Come riportato da Calciomercato.com, è fatta per il passaggio di Pessina al Monza. Arriverà con la formula del prestito oneroso con obbligo di riscatto fissato a 15 mln in caso di salvezza.

Il Milan dunque potrebbe incassarne 7,5 la prossima estate.


----------



## 28Maggio2003 (4 Luglio 2022)

Vedi tu se per due spiccioli ci toccherà tifare per la salvezza di questi qua


----------



## Tifo'o (4 Luglio 2022)

Che bella lavatrice oh


----------



## Gamma (4 Luglio 2022)

Tifo'o ha scritto:


> Come riportato da Calciomercato.com, è fatta per il passaggio di Pessina al Monza. Arriverà con la formula del prestito oneroso con obbligo di riscatto fissato a 15 mln in caso di salvezza.
> 
> Il Milan dunque potrebbe incassarne 7,5 la prossima estate.


Magari. 7.5 mln per non fare nulla.

Il Monza si salverà, in questa Serie A basta davvero poco (come mostra la Salernitana).
Realisticamente possono ambire al 10º posto.


----------



## Diavolo86 (4 Luglio 2022)

Tifo'o ha scritto:


> Come riportato da Calciomercato.com, è fatta per il passaggio di Pessina al Monza. Arriverà con la formula del prestito oneroso con obbligo di riscatto fissato a 15 mln in caso di salvezza.
> 
> Il Milan dunque potrebbe incassarne 7,5 la prossima estate.


Ottimo, plusvalenza insperata a questo punto. Strano che l'Atalanta non provi a far scattare la clausola per toglierci il 50% e darci invece 3M. Ce ne smenano 4,5M così, boh.
Comunque rischia di finire veramente che il Monza quest'anno investe sul mercato più di noi eh...
Speriamo bene


----------



## SoloMVB (4 Luglio 2022)

Cioè questi spendono 15 mln come nulla fosse,noi abbiamo bisogno di 50 riunioni prima di fare una spesa.


----------



## Zlatan87 (4 Luglio 2022)

28Maggio2003 ha scritto:


> Vedi tu se per due spiccioli ci toccherà tifare per la salvezza di questi qua


2 spiccioli? sono un quarto della nostra spesa media annuale per fare mercato...


----------



## Djici (4 Luglio 2022)

Tifo'o ha scritto:


> Come riportato da Calciomercato.com, è fatta per il passaggio di Pessina al Monza. Arriverà con la formula del prestito oneroso con obbligo di riscatto fissato a 15 mln in caso di salvezza.
> 
> Il Milan dunque potrebbe incassarne 7,5 la prossima estate.

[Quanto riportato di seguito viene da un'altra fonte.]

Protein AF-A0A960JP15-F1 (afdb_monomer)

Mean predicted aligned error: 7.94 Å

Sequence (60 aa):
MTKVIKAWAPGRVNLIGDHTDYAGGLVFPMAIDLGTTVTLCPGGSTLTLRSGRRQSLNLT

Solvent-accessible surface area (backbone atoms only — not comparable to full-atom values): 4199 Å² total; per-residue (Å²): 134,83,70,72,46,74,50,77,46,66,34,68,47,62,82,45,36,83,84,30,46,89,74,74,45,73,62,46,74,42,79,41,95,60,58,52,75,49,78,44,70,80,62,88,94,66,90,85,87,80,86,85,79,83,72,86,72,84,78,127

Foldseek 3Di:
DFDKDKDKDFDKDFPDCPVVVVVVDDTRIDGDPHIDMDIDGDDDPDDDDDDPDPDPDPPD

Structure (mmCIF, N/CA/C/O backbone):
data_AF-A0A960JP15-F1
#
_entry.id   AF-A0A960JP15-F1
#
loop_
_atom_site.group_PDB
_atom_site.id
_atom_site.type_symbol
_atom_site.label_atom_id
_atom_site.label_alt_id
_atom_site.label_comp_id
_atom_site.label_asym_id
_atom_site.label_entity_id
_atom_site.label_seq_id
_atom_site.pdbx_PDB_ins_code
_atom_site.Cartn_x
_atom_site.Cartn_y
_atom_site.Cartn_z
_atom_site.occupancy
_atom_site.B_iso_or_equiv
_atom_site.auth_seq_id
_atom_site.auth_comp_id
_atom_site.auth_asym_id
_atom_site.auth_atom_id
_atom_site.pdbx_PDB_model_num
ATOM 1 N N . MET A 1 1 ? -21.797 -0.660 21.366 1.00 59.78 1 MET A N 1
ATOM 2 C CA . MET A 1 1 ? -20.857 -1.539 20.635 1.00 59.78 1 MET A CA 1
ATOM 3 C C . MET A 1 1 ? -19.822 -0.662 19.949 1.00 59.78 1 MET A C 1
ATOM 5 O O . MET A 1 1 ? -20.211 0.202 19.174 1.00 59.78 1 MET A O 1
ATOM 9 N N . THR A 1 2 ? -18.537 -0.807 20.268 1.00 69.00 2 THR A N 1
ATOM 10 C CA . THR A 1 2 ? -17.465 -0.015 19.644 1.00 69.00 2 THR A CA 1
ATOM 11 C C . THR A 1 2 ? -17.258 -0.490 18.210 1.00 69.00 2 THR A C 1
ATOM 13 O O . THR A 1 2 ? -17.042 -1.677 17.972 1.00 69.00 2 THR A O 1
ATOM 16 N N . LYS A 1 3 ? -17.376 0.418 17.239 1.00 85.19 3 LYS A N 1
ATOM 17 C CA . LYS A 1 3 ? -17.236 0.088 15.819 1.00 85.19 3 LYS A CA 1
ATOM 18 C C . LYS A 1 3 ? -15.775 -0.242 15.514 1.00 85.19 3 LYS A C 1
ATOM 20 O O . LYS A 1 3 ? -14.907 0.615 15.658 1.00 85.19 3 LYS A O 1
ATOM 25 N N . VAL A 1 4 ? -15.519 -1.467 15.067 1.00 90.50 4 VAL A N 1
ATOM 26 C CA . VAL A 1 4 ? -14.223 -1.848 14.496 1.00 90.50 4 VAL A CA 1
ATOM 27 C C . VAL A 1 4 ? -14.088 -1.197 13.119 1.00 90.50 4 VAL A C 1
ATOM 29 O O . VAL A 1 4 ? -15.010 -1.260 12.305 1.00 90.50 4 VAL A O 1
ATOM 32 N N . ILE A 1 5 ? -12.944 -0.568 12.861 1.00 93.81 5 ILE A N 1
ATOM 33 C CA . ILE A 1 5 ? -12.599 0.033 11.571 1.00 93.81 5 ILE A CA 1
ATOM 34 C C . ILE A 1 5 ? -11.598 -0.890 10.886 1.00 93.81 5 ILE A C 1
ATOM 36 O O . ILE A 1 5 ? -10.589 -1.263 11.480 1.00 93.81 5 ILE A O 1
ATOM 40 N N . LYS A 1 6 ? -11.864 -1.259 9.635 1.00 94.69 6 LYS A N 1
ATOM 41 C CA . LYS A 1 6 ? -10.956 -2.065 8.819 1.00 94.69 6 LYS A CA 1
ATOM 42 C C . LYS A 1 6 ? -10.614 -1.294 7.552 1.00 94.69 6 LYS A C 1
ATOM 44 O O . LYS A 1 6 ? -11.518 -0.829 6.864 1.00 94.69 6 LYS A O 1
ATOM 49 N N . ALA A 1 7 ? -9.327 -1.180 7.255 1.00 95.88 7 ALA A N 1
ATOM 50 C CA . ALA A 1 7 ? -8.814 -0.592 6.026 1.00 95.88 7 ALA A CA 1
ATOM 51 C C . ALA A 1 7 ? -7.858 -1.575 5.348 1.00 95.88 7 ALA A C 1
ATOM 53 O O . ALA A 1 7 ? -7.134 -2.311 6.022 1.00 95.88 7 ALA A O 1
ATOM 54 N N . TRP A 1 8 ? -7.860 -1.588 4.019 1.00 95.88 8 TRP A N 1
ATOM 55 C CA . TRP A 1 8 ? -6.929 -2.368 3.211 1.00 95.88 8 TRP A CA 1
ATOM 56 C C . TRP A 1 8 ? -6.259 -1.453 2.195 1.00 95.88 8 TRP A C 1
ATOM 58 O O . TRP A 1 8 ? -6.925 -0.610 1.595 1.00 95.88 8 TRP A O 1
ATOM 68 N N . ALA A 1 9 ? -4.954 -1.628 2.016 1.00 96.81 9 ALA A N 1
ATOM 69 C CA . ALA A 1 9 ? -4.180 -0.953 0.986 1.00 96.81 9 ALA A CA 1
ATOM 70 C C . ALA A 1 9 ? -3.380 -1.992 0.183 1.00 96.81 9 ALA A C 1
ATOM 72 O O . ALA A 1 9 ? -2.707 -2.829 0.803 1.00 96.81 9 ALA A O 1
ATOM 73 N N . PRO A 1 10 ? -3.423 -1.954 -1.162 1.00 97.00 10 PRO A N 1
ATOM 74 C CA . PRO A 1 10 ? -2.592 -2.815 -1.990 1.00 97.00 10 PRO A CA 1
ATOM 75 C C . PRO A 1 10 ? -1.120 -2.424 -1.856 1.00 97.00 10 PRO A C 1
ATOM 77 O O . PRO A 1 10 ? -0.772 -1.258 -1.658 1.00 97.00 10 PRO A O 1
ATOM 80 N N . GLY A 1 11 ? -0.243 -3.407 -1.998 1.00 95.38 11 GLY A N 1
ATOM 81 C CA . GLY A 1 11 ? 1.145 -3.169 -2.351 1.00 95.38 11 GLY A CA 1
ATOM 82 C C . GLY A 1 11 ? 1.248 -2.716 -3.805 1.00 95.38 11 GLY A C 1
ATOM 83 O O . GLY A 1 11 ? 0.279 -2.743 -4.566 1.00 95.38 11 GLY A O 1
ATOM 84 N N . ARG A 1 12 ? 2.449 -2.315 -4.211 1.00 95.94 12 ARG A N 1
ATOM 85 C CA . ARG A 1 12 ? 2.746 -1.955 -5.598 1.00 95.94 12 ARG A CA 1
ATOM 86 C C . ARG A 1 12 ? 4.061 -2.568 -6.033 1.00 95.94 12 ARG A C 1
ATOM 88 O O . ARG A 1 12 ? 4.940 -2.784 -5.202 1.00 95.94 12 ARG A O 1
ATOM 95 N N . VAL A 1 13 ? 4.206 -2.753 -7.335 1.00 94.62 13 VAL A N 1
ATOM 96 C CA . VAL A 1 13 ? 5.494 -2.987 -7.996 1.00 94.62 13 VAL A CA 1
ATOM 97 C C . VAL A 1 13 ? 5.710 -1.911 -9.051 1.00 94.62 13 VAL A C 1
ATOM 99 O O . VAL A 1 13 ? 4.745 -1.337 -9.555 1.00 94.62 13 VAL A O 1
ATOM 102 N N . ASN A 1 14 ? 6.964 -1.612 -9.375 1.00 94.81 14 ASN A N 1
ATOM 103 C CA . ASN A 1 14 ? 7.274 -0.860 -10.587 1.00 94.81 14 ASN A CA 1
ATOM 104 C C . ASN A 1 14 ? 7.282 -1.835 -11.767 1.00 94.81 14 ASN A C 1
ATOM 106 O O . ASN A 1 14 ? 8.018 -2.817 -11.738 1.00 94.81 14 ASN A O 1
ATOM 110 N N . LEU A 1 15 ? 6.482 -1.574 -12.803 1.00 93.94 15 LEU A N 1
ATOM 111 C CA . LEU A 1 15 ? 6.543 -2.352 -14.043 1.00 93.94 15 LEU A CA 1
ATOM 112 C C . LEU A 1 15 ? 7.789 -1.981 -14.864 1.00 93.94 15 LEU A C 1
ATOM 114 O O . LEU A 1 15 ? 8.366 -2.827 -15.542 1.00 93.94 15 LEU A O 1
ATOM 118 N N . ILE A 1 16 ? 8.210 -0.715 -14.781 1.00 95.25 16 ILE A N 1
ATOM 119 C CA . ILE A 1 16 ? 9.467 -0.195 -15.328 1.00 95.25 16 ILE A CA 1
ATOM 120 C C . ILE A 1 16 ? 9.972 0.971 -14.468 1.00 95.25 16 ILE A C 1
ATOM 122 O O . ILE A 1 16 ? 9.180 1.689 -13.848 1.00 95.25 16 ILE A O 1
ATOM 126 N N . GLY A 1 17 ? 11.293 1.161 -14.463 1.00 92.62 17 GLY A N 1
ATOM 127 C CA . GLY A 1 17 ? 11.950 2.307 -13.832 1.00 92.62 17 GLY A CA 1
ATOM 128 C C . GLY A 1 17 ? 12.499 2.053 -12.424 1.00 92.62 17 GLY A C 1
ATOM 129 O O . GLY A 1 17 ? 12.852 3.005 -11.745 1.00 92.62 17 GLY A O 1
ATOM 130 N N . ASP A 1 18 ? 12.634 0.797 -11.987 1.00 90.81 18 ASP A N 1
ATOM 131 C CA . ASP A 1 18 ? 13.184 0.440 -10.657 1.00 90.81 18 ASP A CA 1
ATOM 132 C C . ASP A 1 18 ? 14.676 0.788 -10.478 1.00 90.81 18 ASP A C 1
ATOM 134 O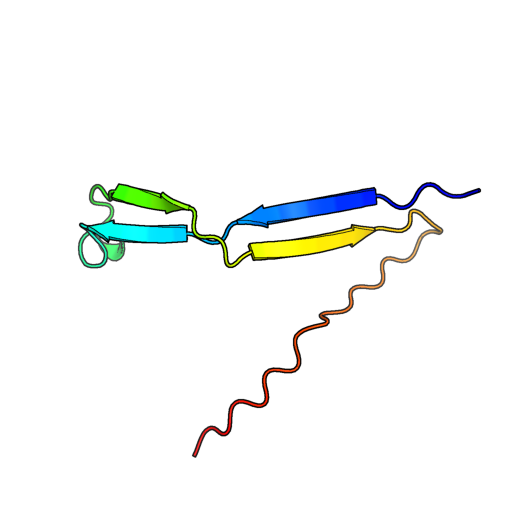 O . ASP A 1 18 ? 15.225 0.685 -9.390 1.00 90.81 18 ASP A O 1
ATOM 138 N N . HIS A 1 19 ? 15.356 1.167 -11.566 1.00 89.81 19 HIS A N 1
ATOM 139 C CA . HIS A 1 19 ? 16.715 1.706 -11.513 1.00 89.81 19 HIS A CA 1
ATOM 140 C C . HIS A 1 19 ? 16.790 3.210 -11.808 1.00 89.81 19 HIS A C 1
ATOM 142 O O . HIS A 1 19 ? 17.857 3.815 -11.761 1.00 89.81 19 HIS A O 1
ATOM 148 N N . THR A 1 20 ? 15.666 3.834 -12.155 1.00 89.12 20 THR A N 1
ATOM 149 C CA . THR A 1 20 ? 15.576 5.288 -12.337 1.00 89.12 20 THR A CA 1
ATOM 150 C C . THR A 1 20 ? 14.916 5.958 -11.141 1.00 89.12 20 THR A C 1
ATOM 152 O O . THR A 1 20 ? 15.124 7.148 -10.920 1.00 89.12 20 THR A O 1
ATOM 155 N N . ASP A 1 21 ? 14.163 5.210 -10.341 1.00 84.75 21 ASP A N 1
ATOM 156 C CA . ASP A 1 21 ? 13.440 5.691 -9.169 1.00 84.75 21 ASP A CA 1
ATOM 157 C C . ASP A 1 21 ? 14.358 6.227 -8.066 1.00 84.75 21 ASP A C 1
ATOM 159 O O . ASP A 1 21 ? 14.106 7.307 -7.532 1.00 84.75 21 ASP A O 1
ATOM 163 N N . TYR A 1 22 ? 15.476 5.555 -7.790 1.00 85.25 22 TYR A N 1
ATOM 164 C CA . TYR A 1 22 ? 16.473 6.024 -6.829 1.00 85.25 22 TYR A CA 1
ATOM 165 C C . TYR A 1 22 ? 17.197 7.289 -7.298 1.00 85.25 22 TYR A C 1
ATOM 167 O O . TYR A 1 22 ? 17.754 8.023 -6.484 1.00 85.25 22 TYR A O 1
ATOM 175 N N . ALA A 1 23 ? 17.183 7.557 -8.604 1.00 88.44 23 ALA A N 1
ATOM 176 C CA . ALA A 1 23 ? 17.756 8.753 -9.209 1.00 88.44 23 ALA A CA 1
ATOM 177 C C . ALA A 1 23 ? 16.722 9.885 -9.381 1.00 88.44 23 ALA A C 1
ATOM 179 O O . ALA A 1 23 ? 17.028 10.899 -10.006 1.00 88.44 23 ALA A O 1
ATOM 180 N N . GLY A 1 24 ? 15.498 9.724 -8.857 1.00 88.94 24 GLY A N 1
ATOM 181 C CA . GLY A 1 24 ? 14.416 10.706 -8.993 1.00 88.94 24 GLY A CA 1
ATOM 182 C C . GLY A 1 24 ? 13.786 10.761 -10.390 1.00 88.94 24 GLY A C 1
ATOM 183 O O . GLY A 1 24 ? 13.105 11.731 -10.719 1.00 88.94 24 GLY A O 1
ATOM 184 N N . GLY A 1 25 ? 14.025 9.747 -11.225 1.00 91.75 25 GLY A N 1
ATOM 185 C CA . GLY A 1 25 ? 13.413 9.600 -12.541 1.00 91.75 25 GLY A CA 1
ATOM 186 C C . GLY A 1 25 ? 11.960 9.121 -12.480 1.00 91.75 25 GLY A C 1
ATOM 187 O O . GLY A 1 25 ? 11.417 8.805 -11.422 1.00 91.75 25 GLY A O 1
ATOM 188 N N . LEU A 1 26 ? 11.314 9.058 -13.647 1.00 94.88 26 LEU A N 1
ATOM 189 C CA . LEU A 1 26 ? 9.946 8.553 -13.762 1.00 94.88 26 LEU A CA 1
ATOM 190 C C . LEU A 1 26 ? 9.893 7.032 -13.567 1.00 94.88 26 LEU A C 1
ATOM 192 O O . LEU A 1 26 ? 10.827 6.306 -13.909 1.00 94.88 26 LEU A O 1
ATOM 196 N N . VAL A 1 27 ? 8.751 6.565 -13.069 1.00 96.12 27 VAL A N 1
ATOM 197 C CA . VAL A 1 27 ? 8.414 5.148 -12.906 1.00 96.12 27 VAL A CA 1
ATOM 198 C C . VAL A 1 27 ? 6.995 4.884 -13.362 1.00 96.12 27 VAL A C 1
ATOM 200 O O . VAL A 1 27 ? 6.151 5.781 -13.332 1.00 96.12 27 VAL A O 1
ATOM 203 N N . PHE A 1 28 ? 6.717 3.630 -13.712 1.00 96.38 28 PHE A N 1
ATOM 204 C CA . PHE A 1 28 ? 5.351 3.169 -13.923 1.00 96.38 28 PHE A CA 1
ATOM 205 C C . PHE A 1 28 ? 4.945 2.166 -12.833 1.00 96.38 28 PHE A C 1
ATOM 207 O O . PHE A 1 28 ? 5.198 0.966 -12.976 1.00 96.38 28 PHE A O 1
ATOM 214 N N . PRO A 1 29 ? 4.358 2.637 -11.717 1.00 95.00 29 PRO A N 1
ATOM 215 C CA . PRO A 1 29 ? 3.923 1.770 -10.637 1.00 95.00 29 PRO A CA 1
ATOM 216 C C . PRO A 1 29 ? 2.554 1.157 -10.943 1.00 95.00 29 PRO A C 1
ATOM 218 O O . PRO A 1 29 ? 1.669 1.807 -11.500 1.00 95.00 29 PRO A O 1
ATOM 221 N N . MET A 1 30 ? 2.356 -0.083 -10.507 1.00 96.94 30 MET A N 1
ATOM 222 C CA . MET A 1 30 ? 1.084 -0.791 -10.602 1.00 96.94 30 MET A CA 1
ATOM 223 C C . MET A 1 30 ? 0.751 -1.448 -9.264 1.00 96.94 30 MET A C 1
ATOM 225 O O . MET A 1 30 ? 1.620 -2.031 -8.610 1.00 96.94 30 MET A O 1
ATOM 229 N N . ALA A 1 31 ? -0.511 -1.332 -8.850 1.00 97.38 31 ALA A N 1
ATOM 230 C CA . ALA A 1 31 ? -1.020 -2.027 -7.675 1.00 97.38 31 ALA A CA 1
ATOM 231 C C . ALA A 1 31 ? -1.010 -3.546 -7.904 1.00 97.38 31 ALA A C 1
ATOM 233 O O . ALA A 1 31 ? -1.253 -4.012 -9.014 1.00 97.38 31 ALA A O 1
ATOM 234 N N . ILE A 1 32 ? -0.748 -4.305 -6.843 1.00 95.44 32 ILE A N 1
ATOM 235 C CA . ILE A 1 32 ? -0.810 -5.770 -6.844 1.00 95.44 32 ILE A CA 1
ATOM 236 C C . ILE A 1 32 ? -1.770 -6.262 -5.759 1.00 95.44 32 ILE A C 1
ATOM 238 O O . ILE A 1 32 ? -2.027 -5.563 -4.778 1.00 95.44 32 ILE A O 1
ATOM 242 N N . ASP A 1 33 ? -2.235 -7.504 -5.887 1.00 95.69 33 ASP A N 1
ATOM 243 C CA . ASP A 1 33 ? -3.199 -8.103 -4.948 1.00 95.69 33 ASP A CA 1
ATOM 244 C C . ASP A 1 33 ? -2.591 -8.481 -3.582 1.00 95.69 33 ASP A C 1
ATOM 246 O O . ASP A 1 33 ? -3.302 -8.848 -2.644 1.00 95.69 33 ASP A O 1
ATOM 250 N N . LEU A 1 34 ? -1.270 -8.356 -3.422 1.00 92.62 34 LEU A N 1
ATOM 251 C CA . LEU A 1 34 ? -0.612 -8.443 -2.119 1.00 92.62 34 LEU A CA 1
ATOM 252 C C . LEU A 1 34 ? -0.732 -7.096 -1.409 1.00 92.62 34 LEU A C 1
ATOM 254 O O . LEU A 1 34 ? -0.153 -6.118 -1.864 1.00 92.62 34 LEU A O 1
ATOM 258 N N . GLY A 1 35 ? -1.430 -7.042 -0.273 1.00 92.31 35 GLY A N 1
ATOM 259 C CA . GLY A 1 35 ? -1.682 -5.792 0.449 1.00 92.31 35 GLY A CA 1
ATOM 260 C C . GLY A 1 35 ? -1.624 -5.915 1.969 1.00 92.31 35 GLY A C 1
ATOM 261 O O . GLY A 1 35 ? -1.505 -7.004 2.532 1.00 92.31 35 GLY A O 1
ATOM 262 N N . THR A 1 36 ? -1.725 -4.773 2.644 1.00 94.12 36 THR A N 1
ATOM 263 C C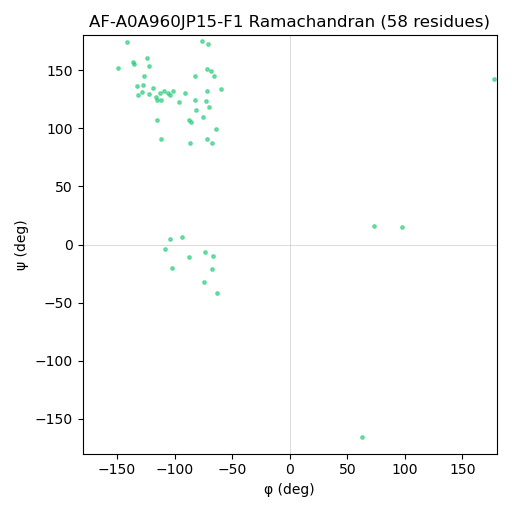A . THR A 1 36 ? -1.762 -4.685 4.108 1.00 94.12 36 THR A CA 1
ATOM 264 C C . THR A 1 36 ? -3.173 -4.365 4.569 1.00 94.12 36 THR A C 1
ATOM 266 O O . THR A 1 36 ? -3.800 -3.422 4.092 1.00 94.12 36 THR A O 1
ATOM 269 N N . THR A 1 37 ? -3.666 -5.142 5.532 1.00 94.62 37 THR A N 1
ATOM 270 C CA . THR A 1 37 ? -4.911 -4.840 6.244 1.00 94.62 37 THR A CA 1
ATOM 271 C C . THR A 1 37 ? -4.582 -4.250 7.606 1.00 94.62 37 THR A C 1
ATOM 273 O O . THR A 1 37 ? -3.801 -4.837 8.353 1.00 94.62 37 THR A O 1
ATOM 276 N N . VAL A 1 38 ? -5.234 -3.146 7.960 1.00 93.75 38 VAL A N 1
ATOM 277 C CA . VAL A 1 38 ? -5.215 -2.587 9.312 1.00 93.75 38 VAL A CA 1
ATOM 278 C C . VAL A 1 38 ? -6.608 -2.710 9.915 1.00 93.75 38 VAL A C 1
AT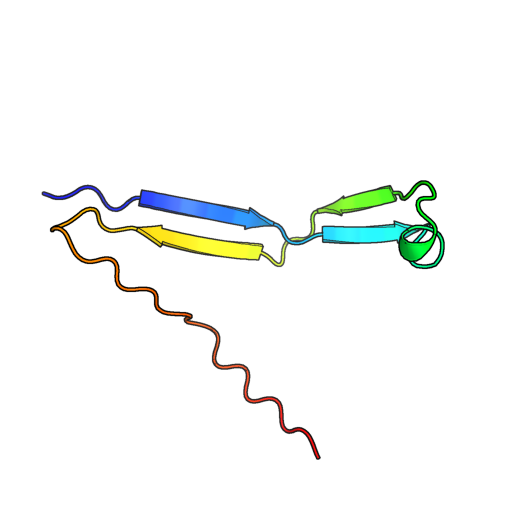OM 280 O O . VAL A 1 38 ? -7.600 -2.314 9.302 1.00 93.75 38 VAL A O 1
ATOM 283 N N . THR A 1 39 ? -6.670 -3.244 11.131 1.00 93.44 39 THR A N 1
ATOM 284 C CA . THR A 1 39 ? -7.890 -3.310 11.938 1.00 93.44 39 THR A CA 1
ATOM 285 C C . THR A 1 39 ? -7.691 -2.449 13.175 1.00 93.44 39 THR A C 1
ATOM 287 O O . THR A 1 39 ? -6.739 -2.661 13.923 1.00 93.44 39 THR A O 1
ATOM 290 N N . LEU A 1 40 ? -8.584 -1.488 13.393 1.00 92.12 40 LEU A N 1
ATOM 291 C CA . LEU A 1 40 ? -8.554 -0.575 14.527 1.00 92.12 40 LEU A CA 1
ATOM 292 C C . LEU A 1 40 ? -9.813 -0.740 15.372 1.00 92.12 40 LEU A C 1
ATOM 294 O O . LEU A 1 40 ? -10.933 -0.743 14.862 1.00 92.12 40 LEU A O 1
ATOM 298 N N . CYS A 1 41 ? -9.612 -0.804 16.681 1.00 90.88 41 CYS A N 1
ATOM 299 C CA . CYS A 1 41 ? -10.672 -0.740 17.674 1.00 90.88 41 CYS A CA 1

Colpaccio Monza. Non che sia un fenomeno ma per una neopromossa e un super colpo.
Finiranno nella parte sinistra della classifica.
.


----------



## alexpozzi90 (4 Luglio 2022)

Diavolo86 ha scritto:


> Ottimo, plusvalenza insperata a questo punto. Strano che l'Atalanta non provi a far scattare la clausola per toglierci il 50% e darci invece 3M. Ce ne smenano 4,5M così, boh.
> Comunque rischia di finire veramente che il Monza quest'anno investe sul mercato più di noi eh...
> Speriamo bene


Pessina ha 96 presenze con l'Atalanta, la clausola dei 3M scatta a 100 e l'eventuale centesima presenza sarebbe alla quarta giornata tra 30 agosto e 1 settembre, non ci sono margini per fregarci come con Caldara, considerata la stagione del giocatore, gli conviene venderlo se davvero offrono 15-20.


----------



## Trumpusconi (4 Luglio 2022)

SoloMVB ha scritto:


> Cioè questi spendono 15 mln come nulla fosse,noi abbiamo bisogno di 50 riunioni prima di fare una spesa.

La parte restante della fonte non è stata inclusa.